Shopify has reintroduced restrictions on certain types of merchandise, targeting what it calls “hateful content.”

This marks a significant shift back toward censorship, though the company has avoided framing it that way.

The change comes more than a year after Shopify eliminated similar content bans in what was then seen as a move toward supporting free expression in commerce.

Recently, the company updated a help page related to its Shop app and payment system to include a ban on products promoting “hateful content, violence, gore, profanity, or offensive content.”
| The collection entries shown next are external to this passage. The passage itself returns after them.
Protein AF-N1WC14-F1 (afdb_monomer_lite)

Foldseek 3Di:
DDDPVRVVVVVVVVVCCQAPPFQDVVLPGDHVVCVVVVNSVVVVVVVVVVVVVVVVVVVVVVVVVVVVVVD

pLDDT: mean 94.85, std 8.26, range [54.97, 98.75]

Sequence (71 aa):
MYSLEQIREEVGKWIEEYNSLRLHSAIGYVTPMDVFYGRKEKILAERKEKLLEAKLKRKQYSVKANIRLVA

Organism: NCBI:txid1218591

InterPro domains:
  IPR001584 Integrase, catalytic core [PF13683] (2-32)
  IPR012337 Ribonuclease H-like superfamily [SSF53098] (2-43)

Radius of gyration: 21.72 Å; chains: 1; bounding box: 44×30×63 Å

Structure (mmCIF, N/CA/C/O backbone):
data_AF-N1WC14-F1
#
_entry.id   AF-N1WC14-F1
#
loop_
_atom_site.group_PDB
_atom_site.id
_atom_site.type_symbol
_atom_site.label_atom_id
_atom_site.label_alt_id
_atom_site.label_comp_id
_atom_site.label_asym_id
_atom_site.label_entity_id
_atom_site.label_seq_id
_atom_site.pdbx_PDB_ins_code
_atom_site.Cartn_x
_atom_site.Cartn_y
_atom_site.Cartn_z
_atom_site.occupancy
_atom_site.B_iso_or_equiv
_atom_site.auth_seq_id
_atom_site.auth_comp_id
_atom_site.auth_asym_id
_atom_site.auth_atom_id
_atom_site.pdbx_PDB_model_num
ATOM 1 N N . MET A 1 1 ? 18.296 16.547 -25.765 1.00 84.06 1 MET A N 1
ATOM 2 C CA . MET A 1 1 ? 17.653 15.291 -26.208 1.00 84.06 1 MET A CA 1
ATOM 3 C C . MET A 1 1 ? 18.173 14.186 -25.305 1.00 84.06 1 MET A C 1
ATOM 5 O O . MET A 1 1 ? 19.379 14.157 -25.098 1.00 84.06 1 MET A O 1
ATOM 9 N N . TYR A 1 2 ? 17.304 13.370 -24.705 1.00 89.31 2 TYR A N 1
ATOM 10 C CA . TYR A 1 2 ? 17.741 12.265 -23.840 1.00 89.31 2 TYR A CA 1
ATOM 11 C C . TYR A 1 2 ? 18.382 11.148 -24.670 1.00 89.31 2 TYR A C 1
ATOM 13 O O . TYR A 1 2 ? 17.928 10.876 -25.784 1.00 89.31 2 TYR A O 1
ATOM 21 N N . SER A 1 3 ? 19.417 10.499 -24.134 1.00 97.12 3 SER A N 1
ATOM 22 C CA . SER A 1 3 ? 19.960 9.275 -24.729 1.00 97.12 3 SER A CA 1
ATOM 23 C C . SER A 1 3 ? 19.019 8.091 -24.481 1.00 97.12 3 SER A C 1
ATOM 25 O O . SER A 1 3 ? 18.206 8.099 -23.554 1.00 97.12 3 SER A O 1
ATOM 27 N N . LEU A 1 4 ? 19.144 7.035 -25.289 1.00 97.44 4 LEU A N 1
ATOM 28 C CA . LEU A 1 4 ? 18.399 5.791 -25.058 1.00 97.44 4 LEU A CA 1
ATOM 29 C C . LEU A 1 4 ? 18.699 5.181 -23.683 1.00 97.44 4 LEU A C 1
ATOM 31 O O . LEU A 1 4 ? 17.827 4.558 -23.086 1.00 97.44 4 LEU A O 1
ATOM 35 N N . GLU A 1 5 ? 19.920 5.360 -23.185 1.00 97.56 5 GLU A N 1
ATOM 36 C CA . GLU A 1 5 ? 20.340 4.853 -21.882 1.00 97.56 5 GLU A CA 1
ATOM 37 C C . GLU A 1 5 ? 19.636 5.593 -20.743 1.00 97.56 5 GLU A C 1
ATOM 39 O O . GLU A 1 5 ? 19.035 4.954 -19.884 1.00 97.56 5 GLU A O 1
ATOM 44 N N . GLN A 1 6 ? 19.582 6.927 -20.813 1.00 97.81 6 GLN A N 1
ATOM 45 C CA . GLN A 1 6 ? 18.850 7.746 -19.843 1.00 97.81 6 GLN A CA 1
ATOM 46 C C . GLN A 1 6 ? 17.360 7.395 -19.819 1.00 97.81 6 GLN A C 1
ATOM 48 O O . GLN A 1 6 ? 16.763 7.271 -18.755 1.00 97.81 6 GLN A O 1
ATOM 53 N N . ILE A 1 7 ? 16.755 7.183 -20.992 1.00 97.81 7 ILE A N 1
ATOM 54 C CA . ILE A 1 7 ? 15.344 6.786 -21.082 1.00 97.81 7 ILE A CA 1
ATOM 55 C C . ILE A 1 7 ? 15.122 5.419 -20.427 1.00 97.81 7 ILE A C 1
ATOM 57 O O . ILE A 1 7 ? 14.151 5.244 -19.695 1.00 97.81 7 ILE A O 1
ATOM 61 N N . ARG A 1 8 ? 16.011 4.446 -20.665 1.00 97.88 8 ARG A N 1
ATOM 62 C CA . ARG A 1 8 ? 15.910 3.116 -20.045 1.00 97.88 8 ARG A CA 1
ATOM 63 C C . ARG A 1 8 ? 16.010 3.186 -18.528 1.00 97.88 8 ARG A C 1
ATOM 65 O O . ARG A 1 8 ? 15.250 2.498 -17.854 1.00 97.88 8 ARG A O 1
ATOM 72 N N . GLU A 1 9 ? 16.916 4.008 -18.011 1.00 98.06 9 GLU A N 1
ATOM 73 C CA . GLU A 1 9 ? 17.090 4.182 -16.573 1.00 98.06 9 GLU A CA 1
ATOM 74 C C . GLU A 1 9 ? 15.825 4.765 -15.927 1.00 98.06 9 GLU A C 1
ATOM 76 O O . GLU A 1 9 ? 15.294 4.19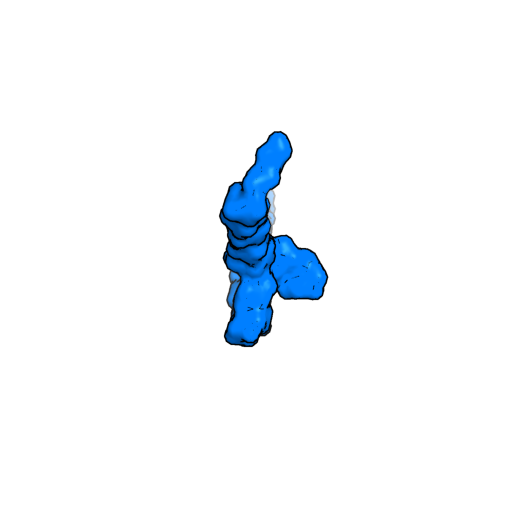7 -14.973 1.00 98.06 9 GLU A O 1
ATOM 81 N N . GLU A 1 10 ? 15.291 5.848 -16.491 1.00 97.94 10 GLU A N 1
ATOM 82 C CA . GLU A 1 10 ? 14.103 6.517 -15.952 1.00 97.94 10 GLU A CA 1
ATOM 83 C C . GLU A 1 10 ? 12.847 5.642 -16.045 1.00 97.94 10 GLU A C 1
ATOM 85 O O . GLU A 1 10 ? 12.071 5.547 -15.092 1.00 97.9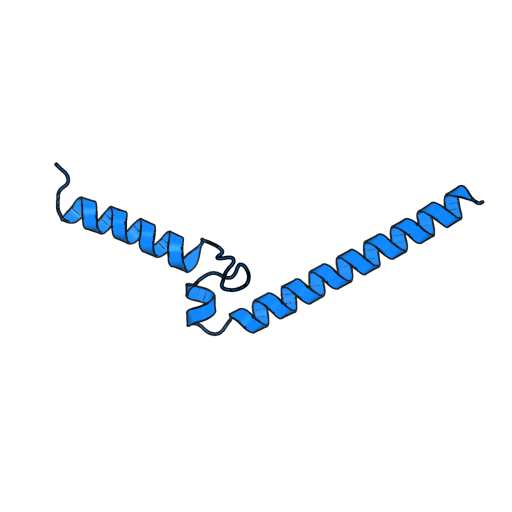4 10 GLU A O 1
ATOM 90 N N . VAL A 1 11 ? 12.666 4.922 -17.156 1.00 98.12 11 VAL A N 1
ATOM 91 C CA . VAL A 1 11 ? 11.566 3.957 -17.290 1.00 98.12 11 VA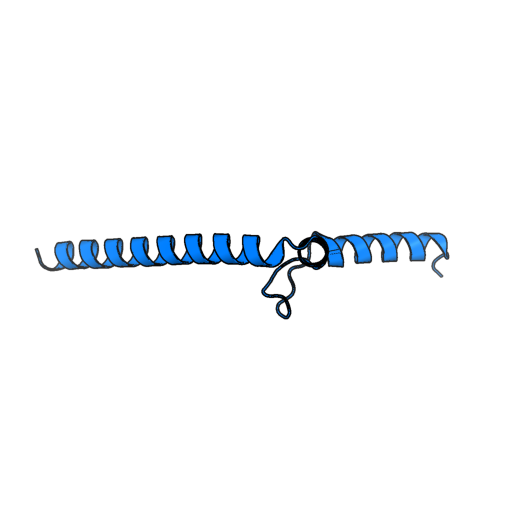L A CA 1
ATOM 92 C C . VAL A 1 11 ? 11.732 2.801 -16.303 1.00 98.12 11 VAL A C 1
ATOM 94 O O . VAL A 1 11 ? 10.747 2.367 -15.711 1.00 98.12 11 VAL A O 1
ATOM 97 N N . GLY A 1 12 ? 12.958 2.323 -16.077 1.00 98.31 12 GLY A N 1
ATOM 98 C CA . GLY A 1 12 ? 13.242 1.285 -15.087 1.00 98.31 12 GLY A CA 1
ATOM 99 C C . GLY A 1 12 ? 12.831 1.702 -13.674 1.00 98.31 12 GLY A C 1
ATOM 100 O O . GLY A 1 12 ? 12.136 0.949 -12.993 1.00 98.31 12 GLY A O 1
ATOM 101 N N . LYS A 1 13 ? 13.172 2.932 -13.267 1.00 98.31 13 LYS A N 1
ATOM 102 C CA . LYS A 1 13 ? 12.745 3.504 -11.977 1.00 98.31 13 LYS A CA 1
ATOM 103 C C . LYS A 1 13 ? 11.224 3.568 -11.864 1.00 98.31 13 LYS A C 1
ATOM 105 O O . LYS A 1 13 ? 10.666 3.167 -10.844 1.00 98.31 13 LYS A O 1
ATOM 110 N N . TRP A 1 14 ? 10.549 4.015 -12.923 1.00 98.38 14 TRP A N 1
ATOM 111 C CA . TRP A 1 14 ? 9.090 4.090 -12.939 1.00 98.38 14 TRP A CA 1
ATOM 112 C C . TRP A 1 14 ? 8.427 2.710 -12.830 1.00 98.38 14 TRP A C 1
ATOM 114 O O . TRP A 1 14 ? 7.459 2.551 -12.087 1.00 98.38 14 TRP A O 1
ATOM 124 N N . ILE A 1 15 ? 8.951 1.703 -13.540 1.00 98.44 15 ILE A N 1
ATOM 125 C CA . ILE A 1 15 ? 8.456 0.319 -13.475 1.00 98.44 15 ILE A CA 1
ATOM 126 C C . ILE A 1 15 ? 8.587 -0.226 -12.052 1.00 98.44 15 ILE A C 1
ATOM 128 O O . ILE A 1 15 ? 7.648 -0.851 -11.553 1.00 98.44 15 ILE A O 1
ATOM 132 N N . GLU A 1 16 ? 9.729 0.012 -11.406 1.00 98.50 16 GLU A N 1
ATOM 133 C CA . GLU A 1 16 ? 9.965 -0.419 -10.030 1.00 98.50 16 GLU A CA 1
ATOM 134 C C . GLU A 1 16 ? 8.955 0.239 -9.081 1.00 98.50 16 GLU A C 1
ATOM 136 O O . GLU A 1 16 ? 8.194 -0.464 -8.419 1.00 98.50 16 GLU A O 1
ATOM 141 N N . GLU A 1 17 ? 8.836 1.570 -9.095 1.00 98.31 17 GLU A N 1
ATOM 142 C CA . GLU A 1 17 ? 7.886 2.293 -8.238 1.00 98.31 17 GLU A CA 1
ATOM 143 C C . GLU A 1 17 ? 6.433 1.842 -8.467 1.00 98.31 17 GLU A C 1
ATOM 145 O O . GLU A 1 17 ? 5.680 1.610 -7.511 1.00 98.31 17 GLU A O 1
ATOM 150 N N . TYR A 1 18 ? 6.029 1.676 -9.730 1.00 98.31 18 TYR A N 1
ATOM 151 C CA . TYR A 1 18 ? 4.679 1.254 -10.093 1.00 98.31 18 TYR A CA 1
ATOM 152 C C . TYR A 1 18 ? 4.342 -0.136 -9.545 1.00 98.31 18 TYR A C 1
ATOM 154 O O . TYR A 1 18 ? 3.223 -0.345 -9.062 1.00 98.31 18 TYR A O 1
ATOM 162 N N . ASN A 1 19 ? 5.290 -1.073 -9.636 1.00 98.44 19 ASN A N 1
ATOM 163 C CA . ASN A 1 19 ? 5.076 -2.469 -9.277 1.00 98.44 19 ASN A CA 1
ATOM 164 C C . ASN A 1 19 ? 5.272 -2.745 -7.787 1.00 98.44 19 ASN A C 1
ATOM 166 O O . ASN A 1 19 ? 4.511 -3.542 -7.239 1.00 98.44 19 ASN A O 1
ATOM 170 N N . SER A 1 20 ? 6.258 -2.131 -7.131 1.00 98.00 20 SER A N 1
ATOM 171 C CA . SER A 1 20 ? 6.647 -2.500 -5.764 1.00 98.00 20 SER A CA 1
ATOM 172 C C . SER A 1 20 ? 6.187 -1.520 -4.685 1.00 98.00 20 SER A C 1
ATOM 174 O O . SER A 1 20 ? 6.025 -1.937 -3.540 1.00 98.00 20 SER A O 1
ATOM 176 N N . LEU A 1 21 ? 5.917 -0.251 -5.021 1.00 97.81 21 LEU A N 1
ATOM 177 C CA . LEU A 1 21 ? 5.596 0.786 -4.027 1.00 97.81 21 LEU A CA 1
ATOM 178 C C . LEU A 1 21 ? 4.161 1.311 -4.141 1.00 97.81 21 LEU A C 1
ATOM 180 O O . LEU A 1 21 ? 3.471 1.489 -3.133 1.00 97.81 21 LEU A O 1
ATOM 184 N N . ARG A 1 22 ? 3.685 1.569 -5.361 1.00 97.94 22 ARG A N 1
ATOM 185 C CA . ARG A 1 22 ? 2.381 2.204 -5.575 1.00 97.94 22 ARG A CA 1
ATOM 186 C C . ARG A 1 22 ? 1.222 1.265 -5.225 1.00 97.94 22 ARG A C 1
ATOM 188 O O . ARG A 1 22 ? 1.105 0.158 -5.744 1.00 97.94 22 ARG A O 1
ATOM 195 N N . LEU A 1 23 ? 0.298 1.752 -4.395 1.00 98.19 23 LEU A N 1
ATOM 196 C CA . LEU A 1 23 ? -0.964 1.069 -4.103 1.00 98.19 23 LEU A CA 1
ATOM 197 C C . LEU A 1 23 ? -2.028 1.438 -5.142 1.00 98.19 23 LEU A C 1
ATOM 199 O O . LEU A 1 23 ? -2.270 2.620 -5.392 1.00 98.19 23 LEU A O 1
ATOM 203 N N . HIS A 1 24 ? -2.714 0.439 -5.701 1.00 98.12 24 HIS A N 1
ATOM 204 C CA . HIS A 1 24 ? -3.715 0.662 -6.753 1.00 98.12 24 HIS A CA 1
ATOM 205 C C . HIS A 1 24 ? -5.125 0.317 -6.283 1.00 98.12 24 HIS A C 1
ATOM 207 O O . HIS A 1 24 ? -5.394 -0.795 -5.822 1.00 98.12 24 HIS A O 1
ATOM 213 N N . SER A 1 25 ? -6.052 1.263 -6.427 1.00 97.44 25 SER A N 1
ATOM 214 C CA . SER A 1 25 ? -7.437 1.126 -5.957 1.00 97.44 25 SER A CA 1
ATOM 215 C C . SER A 1 25 ? -8.169 -0.054 -6.605 1.00 97.44 25 SER A C 1
ATOM 217 O O . SER A 1 25 ? -8.861 -0.793 -5.907 1.00 97.44 25 SER A O 1
ATOM 219 N N . ALA A 1 26 ? -7.946 -0.299 -7.901 1.00 97.62 26 ALA A N 1
ATOM 220 C CA . ALA A 1 26 ? -8.565 -1.397 -8.651 1.00 97.62 26 ALA A CA 1
ATOM 221 C C . ALA A 1 26 ? -8.228 -2.797 -8.098 1.00 97.62 26 ALA A C 1
ATOM 223 O O . ALA A 1 26 ? -8.995 -3.739 -8.282 1.00 97.62 26 ALA A O 1
ATOM 224 N N . ILE A 1 27 ? -7.110 -2.939 -7.378 1.00 97.44 27 ILE A N 1
ATOM 225 C CA . ILE A 1 27 ? -6.679 -4.196 -6.745 1.00 97.44 27 ILE A CA 1
ATOM 226 C C . ILE A 1 27 ? -6.730 -4.131 -5.214 1.00 97.44 27 ILE A C 1
ATOM 228 O O . ILE A 1 27 ? -6.074 -4.915 -4.532 1.00 97.44 27 ILE A O 1
ATOM 232 N N . GLY A 1 28 ? -7.550 -3.235 -4.657 1.00 97.62 28 GLY A N 1
ATOM 233 C CA . GLY A 1 28 ? -7.767 -3.139 -3.212 1.00 97.62 28 GLY A CA 1
ATOM 234 C C . GLY A 1 28 ? -6.622 -2.455 -2.468 1.00 97.62 28 GLY A C 1
ATOM 235 O O . GLY A 1 28 ? -6.341 -2.794 -1.317 1.00 97.62 28 GLY A O 1
ATOM 236 N N . TYR A 1 29 ? -5.950 -1.501 -3.119 1.00 98.19 29 TYR A N 1
ATOM 237 C CA . TYR A 1 29 ? -4.767 -0.816 -2.592 1.00 98.19 29 TYR A CA 1
ATOM 238 C C . TYR A 1 29 ? -3.654 -1.802 -2.212 1.00 98.19 29 TYR A C 1
ATOM 240 O O . TYR A 1 29 ? -3.058 -1.704 -1.139 1.00 98.19 29 TYR A O 1
ATOM 248 N N . VAL A 1 30 ? -3.416 -2.789 -3.072 1.00 98.50 30 VAL A N 1
ATOM 249 C CA . VAL A 1 30 ? -2.274 -3.713 -3.019 1.00 98.50 30 VAL A CA 1
ATOM 250 C C . VAL A 1 30 ? -1.311 -3.328 -4.149 1.00 98.50 30 VAL A C 1
ATOM 252 O O . VAL A 1 30 ? -1.728 -2.665 -5.103 1.00 98.50 30 VAL A O 1
ATOM 255 N N . THR A 1 31 ? -0.026 -3.658 -4.021 1.00 98.69 31 THR A N 1
ATOM 256 C CA . THR A 1 31 ? 0.958 -3.403 -5.083 1.00 98.69 31 THR A CA 1
ATOM 257 C C . THR A 1 31 ? 0.787 -4.430 -6.211 1.00 98.69 31 THR A C 1
ATOM 259 O O . THR A 1 31 ? 0.384 -5.568 -5.938 1.00 98.69 31 THR A O 1
ATOM 262 N N . PRO A 1 32 ? 1.078 -4.097 -7.481 1.00 98.69 32 PRO A N 1
ATOM 263 C CA . PRO A 1 32 ? 1.003 -5.068 -8.569 1.00 98.69 32 PRO A CA 1
ATOM 264 C C . PRO A 1 32 ? 1.937 -6.263 -8.343 1.00 98.69 32 PRO A C 1
ATOM 266 O O . PRO A 1 32 ? 1.551 -7.394 -8.626 1.00 98.69 32 PRO A O 1
ATOM 269 N N . MET A 1 33 ? 3.118 -6.036 -7.758 1.00 98.69 33 MET A N 1
ATOM 270 C CA . MET A 1 33 ? 4.075 -7.089 -7.418 1.00 98.69 33 MET A CA 1
ATOM 271 C C . MET A 1 33 ? 3.500 -8.068 -6.382 1.00 98.69 33 MET A C 1
ATOM 273 O O . MET A 1 33 ? 3.606 -9.280 -6.550 1.00 98.69 33 MET A O 1
ATOM 277 N N . ASP A 1 34 ? 2.836 -7.585 -5.328 1.00 98.75 34 ASP A N 1
ATOM 278 C CA . ASP A 1 34 ? 2.185 -8.464 -4.346 1.00 98.75 34 ASP A CA 1
ATOM 279 C C . ASP A 1 34 ? 1.040 -9.279 -4.950 1.00 98.75 34 ASP A C 1
ATOM 281 O O . ASP A 1 34 ? 0.842 -10.435 -4.570 1.00 98.75 34 ASP A O 1
ATOM 285 N N . VAL A 1 35 ? 0.291 -8.701 -5.893 1.00 98.50 35 VAL A N 1
ATOM 286 C CA . VAL A 1 35 ? -0.739 -9.438 -6.635 1.00 98.50 35 VAL A CA 1
ATOM 287 C C . VAL A 1 35 ? -0.103 -10.517 -7.506 1.00 98.50 35 VAL A C 1
ATOM 289 O O . VAL A 1 35 ? -0.562 -11.655 -7.470 1.00 98.50 35 VAL A O 1
ATOM 292 N N . PHE A 1 36 ? 0.968 -10.189 -8.235 1.00 98.38 36 PHE A N 1
ATOM 293 C CA . PHE A 1 36 ? 1.695 -11.137 -9.081 1.00 98.38 36 PHE A CA 1
ATOM 294 C C . PHE A 1 36 ? 2.188 -12.355 -8.288 1.00 98.38 36 PHE A C 1
ATOM 296 O O . PHE A 1 36 ? 2.032 -13.489 -8.730 1.00 98.38 36 PHE A O 1
ATOM 303 N N . TYR A 1 37 ? 2.699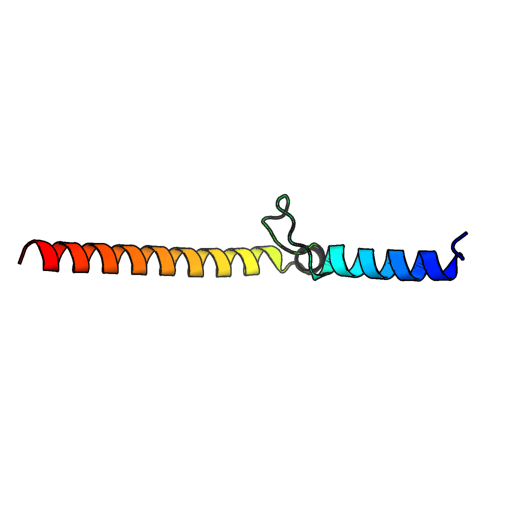 -12.138 -7.076 1.00 98.62 37 TYR A N 1
ATOM 304 C CA . TYR A 1 37 ? 3.124 -13.218 -6.182 1.00 98.62 37 TYR A CA 1
ATOM 305 C C . TYR A 1 37 ? 1.986 -13.865 -5.367 1.00 98.62 37 TYR A C 1
ATOM 307 O O . TYR A 1 37 ? 2.260 -14.614 -4.429 1.00 98.62 37 TYR A O 1
ATOM 315 N N . GLY A 1 38 ? 0.716 -13.567 -5.663 1.00 98.38 38 GLY A N 1
ATOM 316 C CA . GLY A 1 38 ? -0.440 -14.190 -5.007 1.00 98.38 38 GLY A CA 1
ATOM 317 C C . GLY A 1 38 ? -0.618 -13.824 -3.527 1.00 98.38 38 GLY A C 1
ATOM 318 O O . GLY A 1 38 ? -1.228 -14.573 -2.769 1.00 98.38 38 GLY A O 1
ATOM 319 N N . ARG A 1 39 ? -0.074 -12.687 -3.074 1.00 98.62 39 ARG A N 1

This revision, made sometime after May, and noticed by Bloomberg, applies specifically to the Shop sales channel.

While Shopify’s main platform-wide acceptable use policy still does not include a hateful content clause, this new rule effectively reintroduces content control through a different path.

The company had previously removed its ban on hateful content in July 2024.

That decision appeared consistent with CEO Tobi Lütke’s long-standing defense of open commerce.

In a 2017 blog post, Lütke wrote, “commerce is a powerful, underestimated form of expression.” He went on to say, “We don’t like Breitbart, but products are speech and we are pro free speech,” and added, “To kick off a merchant is to censor ideas…When we kick off a merchant, we’re asserting our own moral code as the superior one. But who gets to define that moral code?”

Rather than restoring the original company-wide policy, Shopify has now imposed restrictions within a specific tool. This segmentation allows the company to present itself as a neutral platform while still controlling what merchants can sell. In practice, it results in censorship through back-end enforcement.